▶ [HOW TO COMPLETE THIS TASK]:
Please output, without any change, the lines of the material below from the very first through the one with "Organism: NCBI:txid151081".

▶ [TASK INPUT]:
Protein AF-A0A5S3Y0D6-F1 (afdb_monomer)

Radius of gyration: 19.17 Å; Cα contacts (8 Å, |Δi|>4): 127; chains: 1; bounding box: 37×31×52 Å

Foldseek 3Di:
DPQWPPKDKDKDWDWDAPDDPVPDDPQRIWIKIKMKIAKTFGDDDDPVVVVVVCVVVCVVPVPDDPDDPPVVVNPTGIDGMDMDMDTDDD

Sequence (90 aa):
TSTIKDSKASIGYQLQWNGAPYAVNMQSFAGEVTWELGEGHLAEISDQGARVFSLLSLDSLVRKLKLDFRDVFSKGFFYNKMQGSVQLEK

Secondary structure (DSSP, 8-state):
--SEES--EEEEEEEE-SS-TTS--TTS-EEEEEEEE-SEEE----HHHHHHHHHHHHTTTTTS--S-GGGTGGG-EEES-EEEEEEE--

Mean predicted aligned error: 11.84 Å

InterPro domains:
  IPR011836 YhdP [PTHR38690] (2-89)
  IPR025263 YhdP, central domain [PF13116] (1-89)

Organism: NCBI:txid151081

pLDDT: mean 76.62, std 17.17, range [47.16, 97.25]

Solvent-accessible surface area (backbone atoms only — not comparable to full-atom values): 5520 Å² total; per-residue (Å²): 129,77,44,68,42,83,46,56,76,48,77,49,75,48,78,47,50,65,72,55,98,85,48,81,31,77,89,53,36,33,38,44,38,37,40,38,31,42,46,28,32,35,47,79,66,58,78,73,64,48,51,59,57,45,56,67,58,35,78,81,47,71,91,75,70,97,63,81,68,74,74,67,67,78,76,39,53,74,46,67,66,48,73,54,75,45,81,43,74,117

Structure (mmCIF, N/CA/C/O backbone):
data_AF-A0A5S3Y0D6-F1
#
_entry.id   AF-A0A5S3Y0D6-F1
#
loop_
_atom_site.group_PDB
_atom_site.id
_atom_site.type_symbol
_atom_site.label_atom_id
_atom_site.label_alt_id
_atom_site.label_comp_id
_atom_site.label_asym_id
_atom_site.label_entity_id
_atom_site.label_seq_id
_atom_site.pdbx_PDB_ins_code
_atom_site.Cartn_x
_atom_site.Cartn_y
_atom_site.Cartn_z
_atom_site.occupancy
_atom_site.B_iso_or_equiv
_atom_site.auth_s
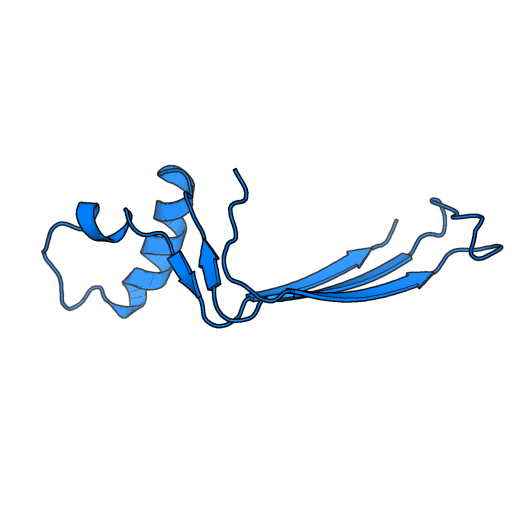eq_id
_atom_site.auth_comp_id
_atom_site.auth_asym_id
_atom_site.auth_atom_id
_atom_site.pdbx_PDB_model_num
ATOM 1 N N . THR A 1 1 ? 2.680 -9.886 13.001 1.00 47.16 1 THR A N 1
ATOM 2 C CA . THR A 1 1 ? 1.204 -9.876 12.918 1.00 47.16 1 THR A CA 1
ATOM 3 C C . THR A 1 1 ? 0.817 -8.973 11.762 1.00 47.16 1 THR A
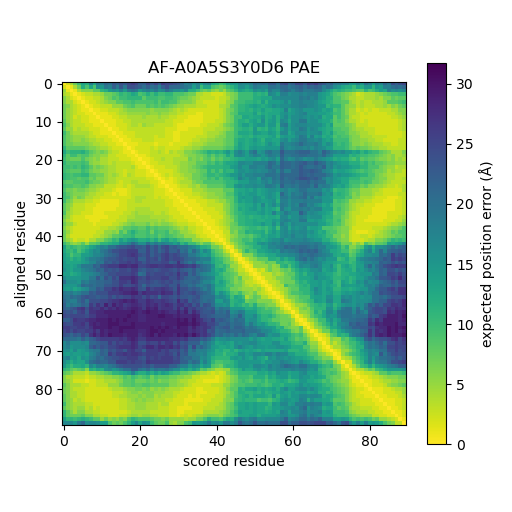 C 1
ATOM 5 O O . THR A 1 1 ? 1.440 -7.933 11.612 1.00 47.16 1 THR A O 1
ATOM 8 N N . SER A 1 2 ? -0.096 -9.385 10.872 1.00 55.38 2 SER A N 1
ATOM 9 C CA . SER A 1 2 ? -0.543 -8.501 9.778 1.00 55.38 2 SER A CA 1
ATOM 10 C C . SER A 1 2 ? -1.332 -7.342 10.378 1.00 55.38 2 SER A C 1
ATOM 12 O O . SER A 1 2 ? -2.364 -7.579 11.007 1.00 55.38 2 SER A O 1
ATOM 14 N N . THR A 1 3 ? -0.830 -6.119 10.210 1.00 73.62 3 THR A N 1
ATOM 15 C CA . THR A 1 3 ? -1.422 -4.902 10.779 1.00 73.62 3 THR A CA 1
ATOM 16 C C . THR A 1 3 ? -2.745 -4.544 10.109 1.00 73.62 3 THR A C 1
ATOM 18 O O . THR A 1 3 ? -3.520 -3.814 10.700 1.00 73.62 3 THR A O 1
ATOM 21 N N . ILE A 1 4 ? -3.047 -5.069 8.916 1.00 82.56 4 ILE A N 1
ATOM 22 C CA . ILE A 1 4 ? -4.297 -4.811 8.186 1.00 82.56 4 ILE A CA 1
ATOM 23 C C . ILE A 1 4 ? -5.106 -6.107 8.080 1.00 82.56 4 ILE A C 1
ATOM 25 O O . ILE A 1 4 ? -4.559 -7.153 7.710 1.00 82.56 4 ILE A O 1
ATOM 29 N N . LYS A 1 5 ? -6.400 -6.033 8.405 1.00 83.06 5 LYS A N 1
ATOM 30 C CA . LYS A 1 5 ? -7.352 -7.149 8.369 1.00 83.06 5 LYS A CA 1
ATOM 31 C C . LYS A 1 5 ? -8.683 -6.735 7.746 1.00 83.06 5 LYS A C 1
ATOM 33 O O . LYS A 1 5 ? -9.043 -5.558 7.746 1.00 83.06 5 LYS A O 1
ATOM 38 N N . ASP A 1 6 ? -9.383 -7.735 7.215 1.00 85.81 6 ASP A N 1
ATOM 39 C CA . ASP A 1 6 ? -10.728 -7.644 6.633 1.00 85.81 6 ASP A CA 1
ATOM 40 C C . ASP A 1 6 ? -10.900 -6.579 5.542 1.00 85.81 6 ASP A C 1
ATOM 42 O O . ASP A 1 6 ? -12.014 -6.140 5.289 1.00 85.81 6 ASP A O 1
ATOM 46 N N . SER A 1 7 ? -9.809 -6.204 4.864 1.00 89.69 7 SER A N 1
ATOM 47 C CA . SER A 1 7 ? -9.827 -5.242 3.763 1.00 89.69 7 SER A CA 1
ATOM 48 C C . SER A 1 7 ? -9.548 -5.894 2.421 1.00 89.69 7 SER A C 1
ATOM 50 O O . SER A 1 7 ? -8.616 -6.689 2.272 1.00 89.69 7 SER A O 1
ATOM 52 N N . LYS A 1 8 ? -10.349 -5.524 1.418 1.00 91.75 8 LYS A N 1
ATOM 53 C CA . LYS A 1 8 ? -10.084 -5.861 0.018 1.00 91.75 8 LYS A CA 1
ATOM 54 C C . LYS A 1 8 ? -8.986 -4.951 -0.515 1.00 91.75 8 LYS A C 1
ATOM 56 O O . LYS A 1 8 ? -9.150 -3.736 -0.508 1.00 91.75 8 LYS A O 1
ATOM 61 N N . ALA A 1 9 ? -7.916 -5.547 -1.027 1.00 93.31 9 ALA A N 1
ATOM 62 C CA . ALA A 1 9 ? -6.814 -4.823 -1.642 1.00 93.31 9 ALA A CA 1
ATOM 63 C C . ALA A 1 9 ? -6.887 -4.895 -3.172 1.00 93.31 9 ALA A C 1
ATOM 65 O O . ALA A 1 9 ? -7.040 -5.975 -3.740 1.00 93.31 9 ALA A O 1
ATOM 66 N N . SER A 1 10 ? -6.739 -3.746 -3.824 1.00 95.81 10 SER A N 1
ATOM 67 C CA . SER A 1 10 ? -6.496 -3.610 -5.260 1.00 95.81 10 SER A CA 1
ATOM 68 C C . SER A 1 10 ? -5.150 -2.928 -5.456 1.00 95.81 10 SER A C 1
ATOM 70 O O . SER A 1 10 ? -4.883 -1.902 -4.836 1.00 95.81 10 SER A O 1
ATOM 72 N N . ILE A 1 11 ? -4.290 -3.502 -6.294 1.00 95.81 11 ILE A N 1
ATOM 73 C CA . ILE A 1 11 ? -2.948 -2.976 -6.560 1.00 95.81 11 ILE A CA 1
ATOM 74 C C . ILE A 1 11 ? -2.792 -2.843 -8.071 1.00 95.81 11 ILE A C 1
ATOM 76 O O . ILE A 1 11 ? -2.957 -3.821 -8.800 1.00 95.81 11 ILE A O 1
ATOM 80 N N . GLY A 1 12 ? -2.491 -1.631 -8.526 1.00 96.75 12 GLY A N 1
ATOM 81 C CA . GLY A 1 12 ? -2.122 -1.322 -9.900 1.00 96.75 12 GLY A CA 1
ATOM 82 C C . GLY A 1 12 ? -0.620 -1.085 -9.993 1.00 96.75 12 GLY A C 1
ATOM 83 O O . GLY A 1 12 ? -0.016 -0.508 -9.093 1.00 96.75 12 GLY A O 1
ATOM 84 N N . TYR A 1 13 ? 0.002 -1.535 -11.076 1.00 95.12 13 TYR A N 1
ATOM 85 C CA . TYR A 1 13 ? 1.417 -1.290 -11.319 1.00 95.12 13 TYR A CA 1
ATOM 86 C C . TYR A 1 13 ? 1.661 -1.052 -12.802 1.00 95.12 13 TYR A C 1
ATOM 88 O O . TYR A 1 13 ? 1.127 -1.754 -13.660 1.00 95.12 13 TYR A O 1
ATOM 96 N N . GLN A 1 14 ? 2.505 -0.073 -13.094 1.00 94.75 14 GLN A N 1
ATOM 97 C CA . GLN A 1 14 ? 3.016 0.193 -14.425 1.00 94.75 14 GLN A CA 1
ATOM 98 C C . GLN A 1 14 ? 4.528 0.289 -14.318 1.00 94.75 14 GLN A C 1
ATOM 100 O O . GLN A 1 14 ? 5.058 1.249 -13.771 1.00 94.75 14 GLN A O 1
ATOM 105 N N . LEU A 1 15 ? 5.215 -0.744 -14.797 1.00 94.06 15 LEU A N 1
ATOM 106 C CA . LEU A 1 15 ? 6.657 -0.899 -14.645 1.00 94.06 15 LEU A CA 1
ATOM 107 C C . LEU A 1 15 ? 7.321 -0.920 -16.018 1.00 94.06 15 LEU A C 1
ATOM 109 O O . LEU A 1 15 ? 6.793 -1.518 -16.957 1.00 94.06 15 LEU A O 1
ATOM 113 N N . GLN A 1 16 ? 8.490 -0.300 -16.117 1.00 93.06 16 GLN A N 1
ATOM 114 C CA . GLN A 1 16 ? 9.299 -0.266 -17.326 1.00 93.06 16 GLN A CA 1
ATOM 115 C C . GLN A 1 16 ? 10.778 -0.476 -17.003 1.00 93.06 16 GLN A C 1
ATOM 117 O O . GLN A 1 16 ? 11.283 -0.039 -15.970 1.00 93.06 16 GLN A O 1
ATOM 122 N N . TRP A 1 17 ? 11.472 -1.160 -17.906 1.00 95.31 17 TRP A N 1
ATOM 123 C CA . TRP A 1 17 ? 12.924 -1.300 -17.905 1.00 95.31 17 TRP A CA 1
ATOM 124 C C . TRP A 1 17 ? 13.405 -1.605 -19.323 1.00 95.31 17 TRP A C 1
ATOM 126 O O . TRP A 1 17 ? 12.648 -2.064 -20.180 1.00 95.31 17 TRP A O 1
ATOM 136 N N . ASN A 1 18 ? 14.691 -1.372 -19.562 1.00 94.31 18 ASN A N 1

▶ [ANSWER BELOW]:
Protein AF-A0A5S3Y0D6-F1 (afdb_monomer)

Radius of gyration: 19.17 Å; Cα contacts (8 Å, |Δi|>4): 127; chains: 1; bounding box: 37×31×52 Å

Foldseek 3Di:
DPQWPPKDKDKDWDWDAPDDPVPDDPQRIWIKIKMKIAKTFGDDDDPVVVVVVCVVVCVVPVPDDPDDPPVVVNPTGIDGMDMDMDTDDD

Sequence (90 aa):
TSTIKDSKASIGYQLQWNGAPYAVNMQSFAGEVTWELGEGHLAEISDQGARVFSLLSLDSLVRKLKLDFRDVFSKGFFYNKMQGSVQLEK

Secondary structure (DSSP, 8-state):
--SEES--EEEEEEEE-SS-TTS--TTS-EEEEEEEE-SEEE----HHHHHHHHHHHHTTTTTS--S-GGGTGGG-EEES-EEEEEEE--

Mean predicted aligned error: 11.84 Å

InterPro domains:
  IPR011836 YhdP [PTHR38690] (2-89)
  IPR025263 YhdP, central domain [PF13116] (1-89)

Organism: NCBI:txid151081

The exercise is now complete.